11. Cloud VPC Flow Log Analysis
Cloud environments replace traditional network taps with VPC flow logs. These logs capture 5-tuple connection metadata but not payload content.
# AWS VPC Flow Logs: default format fields
# version account-id interface-id srcaddr dstaddr srcport dstport protocol packets bytes start end action log-status
# Filter for REJECT (blocked by security group or NACL) to find scanning activity
awk '$14 == "REJECT" {print $5, $7}' /evidence/INC-*/aws-vpc-flow.log | \
sort | uniq -c | sort -rn | head -20
# AWS: identify ENI-level anomalies — which interface has unexpected external traffic
awk '$14 == "ACCEPT" && $5 !~ /^10\.|^172\.(1[6-9]|2[0-9]|3[01])\.|^192\.168\./ {print $3, $5, $6}' \
/evidence/INC-*/aws-vpc-flow.log | sort | uniq -c | sort -rn | head -20
# Azure NSG Flow Logs: flow tuple format (version 2)
# Fields: time, systemId, macAddress, category, resourceId, operationName, properties
# Extract accepted outbound flows
grep '"decision":"A"' /evidence/INC-*/azure-nsg-flow.json | \
python3 -c "import sys, json; [print(json.loads(l)) for l in sys.stdin]" 2>/dev/null | head -30
# GCP VPC Flow Logs (exported to Cloud Storage or BigQuery)

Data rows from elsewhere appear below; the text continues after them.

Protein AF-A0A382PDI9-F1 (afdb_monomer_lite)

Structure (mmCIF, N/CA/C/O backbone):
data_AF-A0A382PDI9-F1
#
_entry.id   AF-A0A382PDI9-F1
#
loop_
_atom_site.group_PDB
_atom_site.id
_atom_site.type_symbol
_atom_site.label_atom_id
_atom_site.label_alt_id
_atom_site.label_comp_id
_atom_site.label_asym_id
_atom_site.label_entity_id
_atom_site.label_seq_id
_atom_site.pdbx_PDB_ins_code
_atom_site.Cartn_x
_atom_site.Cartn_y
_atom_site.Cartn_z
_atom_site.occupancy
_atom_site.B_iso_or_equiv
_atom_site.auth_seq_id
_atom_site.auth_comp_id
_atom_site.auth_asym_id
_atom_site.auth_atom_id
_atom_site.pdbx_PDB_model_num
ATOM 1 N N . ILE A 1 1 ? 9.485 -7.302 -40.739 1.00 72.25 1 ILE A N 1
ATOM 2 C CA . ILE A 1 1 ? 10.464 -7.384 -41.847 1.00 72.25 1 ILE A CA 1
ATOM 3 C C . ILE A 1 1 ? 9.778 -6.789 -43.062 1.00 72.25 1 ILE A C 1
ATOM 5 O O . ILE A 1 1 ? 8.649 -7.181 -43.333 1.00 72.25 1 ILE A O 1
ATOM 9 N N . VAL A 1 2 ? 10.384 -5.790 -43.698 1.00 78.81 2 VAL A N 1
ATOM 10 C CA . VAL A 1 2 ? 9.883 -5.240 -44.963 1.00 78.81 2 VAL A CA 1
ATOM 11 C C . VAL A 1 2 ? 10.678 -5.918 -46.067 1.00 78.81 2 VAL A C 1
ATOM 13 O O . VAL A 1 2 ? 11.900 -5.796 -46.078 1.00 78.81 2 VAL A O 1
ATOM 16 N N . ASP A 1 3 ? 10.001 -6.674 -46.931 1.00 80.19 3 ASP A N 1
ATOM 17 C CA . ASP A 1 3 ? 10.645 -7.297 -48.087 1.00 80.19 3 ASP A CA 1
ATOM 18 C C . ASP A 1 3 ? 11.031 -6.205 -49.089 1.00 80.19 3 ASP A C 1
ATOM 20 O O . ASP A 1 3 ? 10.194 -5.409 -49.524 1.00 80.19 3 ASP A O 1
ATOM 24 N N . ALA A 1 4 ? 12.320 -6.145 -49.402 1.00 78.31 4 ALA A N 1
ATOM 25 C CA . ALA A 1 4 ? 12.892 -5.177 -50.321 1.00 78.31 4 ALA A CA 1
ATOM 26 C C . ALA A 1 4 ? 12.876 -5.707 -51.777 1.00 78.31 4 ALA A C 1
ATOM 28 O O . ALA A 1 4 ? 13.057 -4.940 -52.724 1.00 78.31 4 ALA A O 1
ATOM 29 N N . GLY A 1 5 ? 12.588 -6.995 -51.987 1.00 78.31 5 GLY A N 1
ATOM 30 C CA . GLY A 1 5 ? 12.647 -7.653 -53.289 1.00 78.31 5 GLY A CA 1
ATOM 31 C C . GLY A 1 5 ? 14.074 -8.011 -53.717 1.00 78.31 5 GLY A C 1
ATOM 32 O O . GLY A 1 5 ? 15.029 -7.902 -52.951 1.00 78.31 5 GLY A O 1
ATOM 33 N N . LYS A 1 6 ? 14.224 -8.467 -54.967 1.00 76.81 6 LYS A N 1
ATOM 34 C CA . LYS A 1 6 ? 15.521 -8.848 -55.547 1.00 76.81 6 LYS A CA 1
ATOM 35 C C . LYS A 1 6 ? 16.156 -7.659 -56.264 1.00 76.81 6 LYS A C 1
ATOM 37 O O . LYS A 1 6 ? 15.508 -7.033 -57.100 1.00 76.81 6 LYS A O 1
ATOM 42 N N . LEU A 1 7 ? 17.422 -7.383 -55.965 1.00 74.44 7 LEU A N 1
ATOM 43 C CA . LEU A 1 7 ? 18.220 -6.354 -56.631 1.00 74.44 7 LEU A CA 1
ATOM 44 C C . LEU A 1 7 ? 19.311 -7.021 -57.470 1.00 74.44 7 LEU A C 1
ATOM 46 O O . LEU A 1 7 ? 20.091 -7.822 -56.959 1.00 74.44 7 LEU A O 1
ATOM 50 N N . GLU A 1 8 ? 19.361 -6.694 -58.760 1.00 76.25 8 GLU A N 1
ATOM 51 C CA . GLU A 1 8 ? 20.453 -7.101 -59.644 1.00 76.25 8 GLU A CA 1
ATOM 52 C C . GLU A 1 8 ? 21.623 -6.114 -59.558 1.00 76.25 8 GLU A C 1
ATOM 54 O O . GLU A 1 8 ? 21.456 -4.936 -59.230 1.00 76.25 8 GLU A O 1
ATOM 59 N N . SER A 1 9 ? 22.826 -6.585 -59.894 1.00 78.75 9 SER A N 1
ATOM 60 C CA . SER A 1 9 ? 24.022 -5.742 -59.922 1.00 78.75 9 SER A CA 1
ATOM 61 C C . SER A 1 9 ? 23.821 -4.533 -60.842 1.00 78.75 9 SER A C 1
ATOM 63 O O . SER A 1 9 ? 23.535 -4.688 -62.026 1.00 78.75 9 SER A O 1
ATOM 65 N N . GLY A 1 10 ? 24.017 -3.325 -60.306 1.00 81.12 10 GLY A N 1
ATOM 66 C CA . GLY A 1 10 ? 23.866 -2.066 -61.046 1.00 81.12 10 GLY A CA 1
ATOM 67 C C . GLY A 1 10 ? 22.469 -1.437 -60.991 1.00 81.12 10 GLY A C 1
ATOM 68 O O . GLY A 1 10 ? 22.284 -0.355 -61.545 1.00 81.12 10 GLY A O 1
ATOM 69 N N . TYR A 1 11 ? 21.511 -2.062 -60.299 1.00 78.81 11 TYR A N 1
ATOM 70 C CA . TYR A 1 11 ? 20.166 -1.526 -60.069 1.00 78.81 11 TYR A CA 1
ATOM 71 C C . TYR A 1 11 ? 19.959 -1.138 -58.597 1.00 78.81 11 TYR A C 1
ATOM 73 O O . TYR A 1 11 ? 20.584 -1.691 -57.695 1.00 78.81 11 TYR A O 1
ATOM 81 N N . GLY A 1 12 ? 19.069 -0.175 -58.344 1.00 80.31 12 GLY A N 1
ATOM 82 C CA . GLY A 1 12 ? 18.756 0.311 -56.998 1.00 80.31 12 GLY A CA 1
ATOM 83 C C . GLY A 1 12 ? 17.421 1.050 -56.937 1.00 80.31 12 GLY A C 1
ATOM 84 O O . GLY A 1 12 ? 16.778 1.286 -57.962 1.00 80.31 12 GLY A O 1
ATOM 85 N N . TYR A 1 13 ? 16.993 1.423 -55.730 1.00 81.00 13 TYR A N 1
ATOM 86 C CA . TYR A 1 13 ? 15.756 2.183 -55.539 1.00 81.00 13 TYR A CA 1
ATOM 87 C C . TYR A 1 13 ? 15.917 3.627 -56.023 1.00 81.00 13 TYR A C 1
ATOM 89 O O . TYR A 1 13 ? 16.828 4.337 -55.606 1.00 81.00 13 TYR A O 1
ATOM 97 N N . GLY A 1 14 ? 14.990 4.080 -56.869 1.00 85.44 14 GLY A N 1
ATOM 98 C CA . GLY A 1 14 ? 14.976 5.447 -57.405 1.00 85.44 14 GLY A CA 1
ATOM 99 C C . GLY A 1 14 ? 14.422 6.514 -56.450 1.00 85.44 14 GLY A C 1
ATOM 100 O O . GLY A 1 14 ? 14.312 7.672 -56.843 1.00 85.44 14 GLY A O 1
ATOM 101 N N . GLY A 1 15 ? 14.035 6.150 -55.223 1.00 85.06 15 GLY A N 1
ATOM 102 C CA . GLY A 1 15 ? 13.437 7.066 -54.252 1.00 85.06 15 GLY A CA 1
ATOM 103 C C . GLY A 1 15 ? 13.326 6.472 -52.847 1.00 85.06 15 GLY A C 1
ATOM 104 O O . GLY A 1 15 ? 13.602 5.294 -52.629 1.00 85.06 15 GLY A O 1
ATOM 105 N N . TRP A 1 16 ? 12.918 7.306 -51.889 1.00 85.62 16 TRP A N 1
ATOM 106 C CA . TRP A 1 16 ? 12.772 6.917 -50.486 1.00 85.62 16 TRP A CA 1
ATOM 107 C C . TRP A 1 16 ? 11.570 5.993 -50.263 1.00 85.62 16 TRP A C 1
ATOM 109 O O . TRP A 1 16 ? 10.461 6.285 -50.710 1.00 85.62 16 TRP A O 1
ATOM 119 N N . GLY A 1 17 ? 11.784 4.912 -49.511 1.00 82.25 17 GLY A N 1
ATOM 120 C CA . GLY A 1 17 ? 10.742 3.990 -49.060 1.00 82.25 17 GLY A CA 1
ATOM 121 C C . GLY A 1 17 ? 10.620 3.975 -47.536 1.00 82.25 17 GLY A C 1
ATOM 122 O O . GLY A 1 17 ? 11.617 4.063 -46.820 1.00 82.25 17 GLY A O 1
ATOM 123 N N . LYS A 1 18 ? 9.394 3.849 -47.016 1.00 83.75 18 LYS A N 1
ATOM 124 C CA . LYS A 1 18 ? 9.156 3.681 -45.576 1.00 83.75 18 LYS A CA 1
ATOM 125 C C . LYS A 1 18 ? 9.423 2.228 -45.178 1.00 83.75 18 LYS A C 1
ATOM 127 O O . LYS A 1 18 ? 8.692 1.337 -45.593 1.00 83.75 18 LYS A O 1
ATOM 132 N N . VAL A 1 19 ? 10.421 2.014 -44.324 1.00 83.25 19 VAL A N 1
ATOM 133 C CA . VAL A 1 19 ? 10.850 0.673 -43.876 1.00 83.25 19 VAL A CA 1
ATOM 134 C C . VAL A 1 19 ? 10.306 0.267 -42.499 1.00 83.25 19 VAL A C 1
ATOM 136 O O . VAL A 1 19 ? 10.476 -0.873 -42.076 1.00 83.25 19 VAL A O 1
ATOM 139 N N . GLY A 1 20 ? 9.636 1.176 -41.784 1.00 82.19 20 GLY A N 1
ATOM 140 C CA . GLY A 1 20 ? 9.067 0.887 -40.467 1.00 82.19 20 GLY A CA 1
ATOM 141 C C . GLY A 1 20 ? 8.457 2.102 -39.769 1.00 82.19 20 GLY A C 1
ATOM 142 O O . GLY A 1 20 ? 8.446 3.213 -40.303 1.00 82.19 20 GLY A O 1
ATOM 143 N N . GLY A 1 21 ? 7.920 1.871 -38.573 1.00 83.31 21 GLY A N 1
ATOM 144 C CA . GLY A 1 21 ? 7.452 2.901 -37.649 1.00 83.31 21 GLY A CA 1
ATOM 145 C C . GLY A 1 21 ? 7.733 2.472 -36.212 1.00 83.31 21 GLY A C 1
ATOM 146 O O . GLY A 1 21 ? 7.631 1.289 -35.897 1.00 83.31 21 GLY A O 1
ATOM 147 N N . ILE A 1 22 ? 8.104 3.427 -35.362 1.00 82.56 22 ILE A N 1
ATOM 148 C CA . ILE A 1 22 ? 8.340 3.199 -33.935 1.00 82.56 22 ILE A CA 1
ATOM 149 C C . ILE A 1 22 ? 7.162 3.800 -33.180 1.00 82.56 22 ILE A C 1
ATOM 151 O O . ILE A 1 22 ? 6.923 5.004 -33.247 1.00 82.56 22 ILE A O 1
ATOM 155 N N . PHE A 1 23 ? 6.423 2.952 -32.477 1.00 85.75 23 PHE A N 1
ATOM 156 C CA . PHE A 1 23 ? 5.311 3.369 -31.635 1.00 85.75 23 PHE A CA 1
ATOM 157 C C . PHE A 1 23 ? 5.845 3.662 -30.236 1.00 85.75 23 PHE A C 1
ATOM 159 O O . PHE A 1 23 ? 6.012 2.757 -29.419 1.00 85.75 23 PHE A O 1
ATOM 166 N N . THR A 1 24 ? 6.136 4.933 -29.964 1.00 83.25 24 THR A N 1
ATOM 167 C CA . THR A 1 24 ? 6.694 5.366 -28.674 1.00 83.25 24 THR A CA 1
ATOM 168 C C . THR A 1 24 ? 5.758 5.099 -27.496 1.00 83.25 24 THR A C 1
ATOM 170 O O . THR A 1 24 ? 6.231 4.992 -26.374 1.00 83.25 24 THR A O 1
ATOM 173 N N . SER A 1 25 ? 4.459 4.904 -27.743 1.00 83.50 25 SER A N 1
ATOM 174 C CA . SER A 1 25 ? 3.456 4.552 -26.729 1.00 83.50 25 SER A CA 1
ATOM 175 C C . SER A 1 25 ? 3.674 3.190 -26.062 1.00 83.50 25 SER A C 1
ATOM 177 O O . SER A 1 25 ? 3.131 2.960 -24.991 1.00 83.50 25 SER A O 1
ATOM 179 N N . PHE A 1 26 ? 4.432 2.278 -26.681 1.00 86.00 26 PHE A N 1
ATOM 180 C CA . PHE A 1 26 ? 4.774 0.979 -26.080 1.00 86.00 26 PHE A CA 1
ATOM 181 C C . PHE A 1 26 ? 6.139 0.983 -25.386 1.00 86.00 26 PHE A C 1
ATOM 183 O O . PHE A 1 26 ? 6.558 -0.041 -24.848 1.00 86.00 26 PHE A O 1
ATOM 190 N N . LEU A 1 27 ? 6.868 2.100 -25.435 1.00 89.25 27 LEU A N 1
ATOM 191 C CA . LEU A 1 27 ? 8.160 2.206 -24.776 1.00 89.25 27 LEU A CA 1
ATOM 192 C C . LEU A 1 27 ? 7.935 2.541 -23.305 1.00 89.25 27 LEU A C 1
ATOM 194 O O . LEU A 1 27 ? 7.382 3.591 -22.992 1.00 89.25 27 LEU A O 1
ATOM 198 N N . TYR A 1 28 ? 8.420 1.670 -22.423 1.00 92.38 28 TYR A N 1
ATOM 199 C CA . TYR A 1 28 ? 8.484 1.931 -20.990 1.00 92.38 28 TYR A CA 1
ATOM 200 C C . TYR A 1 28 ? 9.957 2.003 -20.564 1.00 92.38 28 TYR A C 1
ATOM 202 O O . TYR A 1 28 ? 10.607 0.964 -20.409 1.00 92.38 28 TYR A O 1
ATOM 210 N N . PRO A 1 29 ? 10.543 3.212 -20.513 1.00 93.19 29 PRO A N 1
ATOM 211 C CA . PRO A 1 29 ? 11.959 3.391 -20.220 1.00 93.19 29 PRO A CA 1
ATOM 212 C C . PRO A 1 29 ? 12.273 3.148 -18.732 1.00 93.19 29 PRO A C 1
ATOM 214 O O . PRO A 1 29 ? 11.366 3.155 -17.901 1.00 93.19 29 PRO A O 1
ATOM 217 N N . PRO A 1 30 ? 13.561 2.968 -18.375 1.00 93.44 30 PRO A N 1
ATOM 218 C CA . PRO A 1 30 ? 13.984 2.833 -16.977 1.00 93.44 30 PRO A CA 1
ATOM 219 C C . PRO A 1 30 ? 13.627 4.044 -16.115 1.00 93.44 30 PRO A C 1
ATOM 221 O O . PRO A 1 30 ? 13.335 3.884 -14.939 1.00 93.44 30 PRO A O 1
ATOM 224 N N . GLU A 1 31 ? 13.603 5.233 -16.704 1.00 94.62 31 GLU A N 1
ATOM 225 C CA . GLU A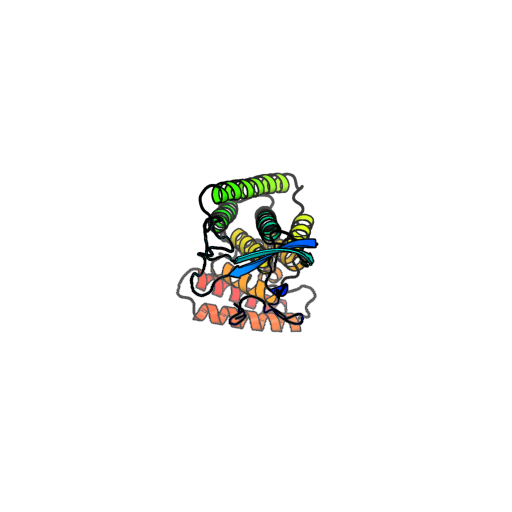 1 31 ? 13.331 6.495 -16.020 1.00 94.62 31 GLU A CA 1
ATOM 226 C C . GLU A 1 31 ? 12.529 7.428 -16.954 1.00 94.62 31 GLU A C 1
ATOM 228 O O . GLU A 1 31 ? 12.570 7.273 -18.183 1.00 94.62 31 GLU A O 1
ATOM 233 N N . GLY A 1 32 ? 11.852 8.425 -16.390 1.00 93.62 32 GLY A N 1
ATOM 234 C CA . GLY A 1 32 ? 10.975 9.377 -17.074 1.00 93.62 32 GLY A CA 1
ATOM 235 C C . GLY A 1 32 ? 11.674 10.487 -17.860 1.00 93.62 32 GLY A C 1
ATOM 236 O O . GLY A 1 32 ? 12.894 10.588 -17.909 1.00 93.62 32 GLY A O 1
ATOM 237 N N . GLY A 1 33 ? 10.928 11.363 -18.521 1.00 94.62 33 GLY A N 1
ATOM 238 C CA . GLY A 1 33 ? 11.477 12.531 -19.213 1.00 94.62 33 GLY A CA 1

# 5-tuple: src_ip, src_port, dest_ip, dest_port, protocol
# Subnet-level pattern: identify which subnet is generating most external traffic
awk -F',' 'NR>1 {print $3}' /evidence/INC-*/gcp-vpc-flow.csv 2>/dev/null | \
grep -v "^10\.\|^172\.\|^192\.168\." | sort | uniq -c | sort -rn | head -20
VPC flow logs are typically stored in object storage with a delay of 5-15 minutes from event time. When analyzing cloud incidents, request the flow logs for a window starting two hours before the suspected initial access time. ENI-level analysis in AWS allows you to pinpoint which specific resource (EC2 instance, Lambda, container) initiated the suspicious connection.
12. DGA and DoH Detection
Domain Generation Algorithms produce high-entropy random-looking domains. DNS over HTTPS tunnels DNS queries inside HTTPS traffic to bypass DNS monitoring.

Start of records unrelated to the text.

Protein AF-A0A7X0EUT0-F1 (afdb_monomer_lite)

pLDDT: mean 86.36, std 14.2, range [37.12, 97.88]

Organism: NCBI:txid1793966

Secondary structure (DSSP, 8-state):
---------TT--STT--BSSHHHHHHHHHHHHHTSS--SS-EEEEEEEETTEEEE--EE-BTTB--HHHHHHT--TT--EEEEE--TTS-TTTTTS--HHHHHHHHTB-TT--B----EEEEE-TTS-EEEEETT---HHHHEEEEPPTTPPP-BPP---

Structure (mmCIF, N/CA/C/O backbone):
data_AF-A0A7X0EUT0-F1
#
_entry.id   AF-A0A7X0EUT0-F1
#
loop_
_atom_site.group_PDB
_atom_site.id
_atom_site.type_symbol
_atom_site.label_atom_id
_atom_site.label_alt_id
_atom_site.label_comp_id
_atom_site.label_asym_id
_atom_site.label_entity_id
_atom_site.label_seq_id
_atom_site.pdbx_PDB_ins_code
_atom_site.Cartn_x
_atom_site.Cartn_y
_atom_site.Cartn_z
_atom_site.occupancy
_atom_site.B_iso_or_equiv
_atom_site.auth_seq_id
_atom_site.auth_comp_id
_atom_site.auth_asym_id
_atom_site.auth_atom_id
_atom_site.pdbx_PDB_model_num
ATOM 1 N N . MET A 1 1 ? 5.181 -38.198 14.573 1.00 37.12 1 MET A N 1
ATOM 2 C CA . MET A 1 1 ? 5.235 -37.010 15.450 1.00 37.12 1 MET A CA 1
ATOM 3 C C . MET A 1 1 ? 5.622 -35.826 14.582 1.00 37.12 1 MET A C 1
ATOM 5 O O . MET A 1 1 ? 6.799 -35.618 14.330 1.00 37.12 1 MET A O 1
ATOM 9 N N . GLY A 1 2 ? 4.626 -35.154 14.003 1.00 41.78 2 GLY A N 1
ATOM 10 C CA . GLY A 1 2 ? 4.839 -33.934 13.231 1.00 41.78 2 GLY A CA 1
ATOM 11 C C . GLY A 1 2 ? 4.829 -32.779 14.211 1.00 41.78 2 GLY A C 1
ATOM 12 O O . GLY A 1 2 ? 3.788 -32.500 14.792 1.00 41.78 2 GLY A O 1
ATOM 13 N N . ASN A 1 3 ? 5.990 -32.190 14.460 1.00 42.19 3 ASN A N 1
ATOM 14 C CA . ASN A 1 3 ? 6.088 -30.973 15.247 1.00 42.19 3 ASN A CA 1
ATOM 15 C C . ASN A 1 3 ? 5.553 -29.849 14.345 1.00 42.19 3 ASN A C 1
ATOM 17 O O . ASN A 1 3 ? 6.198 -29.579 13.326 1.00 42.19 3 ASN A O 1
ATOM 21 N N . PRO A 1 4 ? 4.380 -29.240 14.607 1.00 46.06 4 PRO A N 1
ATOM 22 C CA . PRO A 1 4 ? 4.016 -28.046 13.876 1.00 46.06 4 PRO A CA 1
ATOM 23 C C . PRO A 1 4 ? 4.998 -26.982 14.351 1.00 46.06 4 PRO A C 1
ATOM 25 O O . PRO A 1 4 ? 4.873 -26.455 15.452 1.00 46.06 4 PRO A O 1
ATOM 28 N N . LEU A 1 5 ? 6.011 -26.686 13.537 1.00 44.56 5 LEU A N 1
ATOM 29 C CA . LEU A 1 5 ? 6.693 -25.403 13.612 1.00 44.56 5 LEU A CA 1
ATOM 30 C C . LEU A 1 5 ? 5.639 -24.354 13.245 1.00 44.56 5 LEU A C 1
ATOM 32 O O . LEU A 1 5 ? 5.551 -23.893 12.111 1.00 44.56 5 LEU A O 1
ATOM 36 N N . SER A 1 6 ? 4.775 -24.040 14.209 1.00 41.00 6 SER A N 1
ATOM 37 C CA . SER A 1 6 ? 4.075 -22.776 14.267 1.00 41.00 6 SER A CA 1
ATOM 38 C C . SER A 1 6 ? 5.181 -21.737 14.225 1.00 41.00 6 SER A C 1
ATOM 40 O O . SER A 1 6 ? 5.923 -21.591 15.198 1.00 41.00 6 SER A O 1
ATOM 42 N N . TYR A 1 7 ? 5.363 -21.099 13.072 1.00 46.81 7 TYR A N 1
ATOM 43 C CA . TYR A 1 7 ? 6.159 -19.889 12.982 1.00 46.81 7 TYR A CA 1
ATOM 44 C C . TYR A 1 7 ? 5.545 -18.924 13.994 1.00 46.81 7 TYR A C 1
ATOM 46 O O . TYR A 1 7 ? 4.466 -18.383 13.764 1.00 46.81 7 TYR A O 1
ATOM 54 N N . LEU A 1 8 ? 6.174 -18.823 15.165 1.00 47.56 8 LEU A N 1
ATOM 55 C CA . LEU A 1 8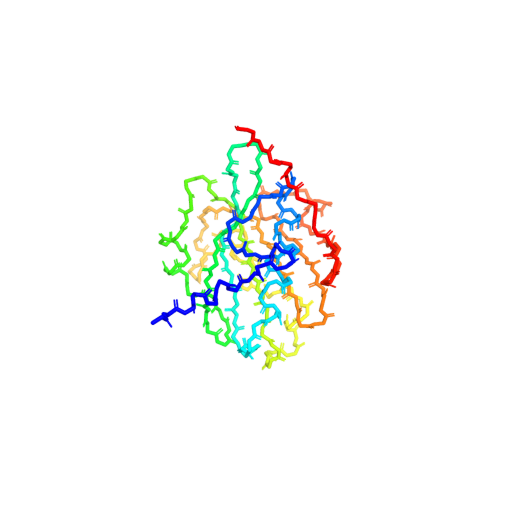 ? 5.845 -17.815 16.153 1.00 47.56 8 LEU A CA 1
ATOM 56 C C . LEU A 1 8 ? 6.028 -16.485 15.438 1.00 47.56 8 LEU A C 1
ATOM 58 O O . LEU A 1 8 ? 7.145 -16.142 15.044 1.00 47.56 8 LEU A O 1
ATOM 62 N N . ASP A 1 9 ? 4.929 -15.768 15.242 1.00 52.28 9 ASP A N 1
ATOM 63 C CA . ASP A 1 9 ? 4.969 -14.378 14.823 1.00 52.28 9 ASP A CA 1
ATOM 64 C C . ASP A 1 9 ? 5.469 -13.549 16.010 1.00 52.28 9 ASP A C 1
ATOM 66 O O . ASP A 1 9 ? 4.705 -12.920 16.736 1.00 52.28 9 ASP A O 1
ATOM 70 N N . LEU A 1 10 ? 6.775 -13.648 16.274 1.00 54.03 10 LEU A N 1
ATOM 71 C CA . LEU A 1 10 ? 7.429 -13.044 17.436 1.00 54.03 10 LEU A CA 1
ATOM 72 C C . LEU A 1 10 ? 7.292 -11.521 17.452 1.00 54.03 10 LEU A C 1
ATOM 74 O O . LEU A 1 10 ? 7.439 -10.912 18.508 1.00 54.03 10 LEU A O 1
ATOM 78 N N . LEU A 1 11 ? 7.041 -10.920 16.290 1.00 58.41 11 LEU A N 1
ATOM 79 C CA . LEU A 1 11 ? 6.891 -9.481 16.143 1.00 58.41 11 LEU A CA 1
ATOM 80 C C . LEU A 1 11 ? 5.423 -9.058 16.027 1.00 58.41 11 LEU A C 1
ATOM 82 O O . LEU A 1 11 ? 5.156 -7.865 16.148 1.00 58.41 11 LEU A O 1
ATOM 86 N N . GLY A 1 12 ? 4.496 -10.006 15.827 1.00 60.28 12 GLY A N 1
ATOM 87 C CA . GLY A 1 12 ? 3.120 -9.702 15.457 1.00 60.28 12 GLY A CA 1
ATOM 88 C C . GLY A 1 12 ? 3.139 -8.804 14.231 1.00 60.28 12 GLY A C 1
ATOM 89 O O . GLY A 1 12 ? 2.850 -7.630 14.367 1.00 60.28 12 GLY A O 1
ATOM 90 N N . LEU A 1 13 ? 3.634 -9.252 13.084 1.00 64.50 13 LEU A N 1
ATOM 91 C CA . LEU A 1 13 ? 3.626 -8.434 11.860 1.00 64.50 13 LEU A CA 1
ATOM 92 C C . LEU A 1 13 ? 2.810 -9.107 10.759 1.00 64.50 13 LEU A C 1
ATOM 94 O O . LEU A 1 13 ? 2.927 -8.756 9.590 1.00 64.50 13 LEU A O 1
ATOM 98 N N . ALA A 1 14 ? 2.029 -10.135 11.086 1.00 82.19 14 ALA A N 1
ATOM 99 C CA . ALA A 1 14 ? 1.280 -10.867 10.086 1.00 82.19 14 ALA A CA 1
ATOM 100 C C . ALA A 1 14 ? 0.078 -10.060 9.553 1.00 82.19 14 ALA A C 1
ATOM 102 O O . ALA A 1 14 ? -0.619 -9.362 10.299 1.00 82.19 14 ALA A O 1
ATOM 103 N N . PRO A 1 15 ? -0.259 -10.230 8.261 1.00 86.50 15 PRO A N 1
ATOM 104 C CA . PRO A 1 15 ? -1.530 -9.779 7.721 1.00 86.50 15 PRO A CA 1
ATOM 105 C C . PRO A 1 15 ? -2.693 -10.314 8.563 1.00 86.50 15 PRO A C 1
ATOM 107 O O . PRO A 1 15 ? -2.791 -11.517 8.807 1.00 86.50 15 PRO A O 1
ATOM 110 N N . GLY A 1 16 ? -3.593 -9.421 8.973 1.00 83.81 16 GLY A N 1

# DGA detection: high-entropy domain names in DNS logs
# Calculate character entropy; DGA domains typically score > 3.5 bits/char
grep "query\[" /var/log/syslog 2>/dev/null | grep -oP 'for \K[^\s]+' | \
python3 -c "
import sys, math
from collections import Counter
for line in sys.stdin:
d = line.strip()
label = d.split('.')[0]
if len(label) < 6: continue
c = Counter(label)
entropy = -sum((v/len(label)) * math.log2(v/len(label)) for v in c.values())
if entropy > 3.5:
print(f'{entropy:.2f} {d}')
" | sort -rn | head -30
# NXDomain ratio: DGA malware queries many non-existent domains
# High NXDomain count relative to successful queries is a strong DGA indicator
grep "NXDOMAIN\|query\[" /var/log/syslog 2>/dev/null | \
awk '/NXDOMAIN/{nx++} /query\[/{total++} END {print "NXDomain:", nx, "/ Total:", total, "/ Ratio:", nx/total}'
# DoH detection: HTTPS traffic to known DoH resolver IPs on port 443
# These are legitimate resolvers — traffic volume and originating process matter
grep -E "1\.1\.1\.1:443|1\.0\.0\.1:443|8\.8\.8\.8:443|8\.8\.4\.4:443|9\.9\.9\.9:443|208\.67\.222\.222:443" \
/evidence/INC-*/triage/network-state-at-triage.txt
# DoH via certificate inspection: identify HTTPS sessions to DoH resolvers
# (requires PCAP; SNI will show cloudflare-dns.com, dns.google, etc.)
tshark -r /evidence/INC-001/captures/live.pcap \
-Y 'tls.handshake.extensions_server_name contains "dns.google" or tls.handshake.extensions_server_name contains "cloudflare-dns.com"' \
-T fields -e ip.src -e tls.handshake.extensions_server_name 2>/dev/null
# Unusual HTTPS to DNS providers from non-browser processes (DoH bypass)
grep "1\.1\.1\.1:443\|8\.8\.8\.8:443" /evidence/INC-*/triage/network-state-at-triage.txt | \
grep -v "firefox\|chrome\|safari\|brave\|edge"
DGA and DoH are frequently combined: malware uses DoH to resolve its DGA-generated C2 domain, bypassing corporate DNS monitoring entirely. A process making HTTPS connections to `1.1.1.1:443` or `8.8.8.8:443` is not using the system resolver — it has hardcoded DoH to avoid detection. Correlate the originating process with the persistence hunter's findings.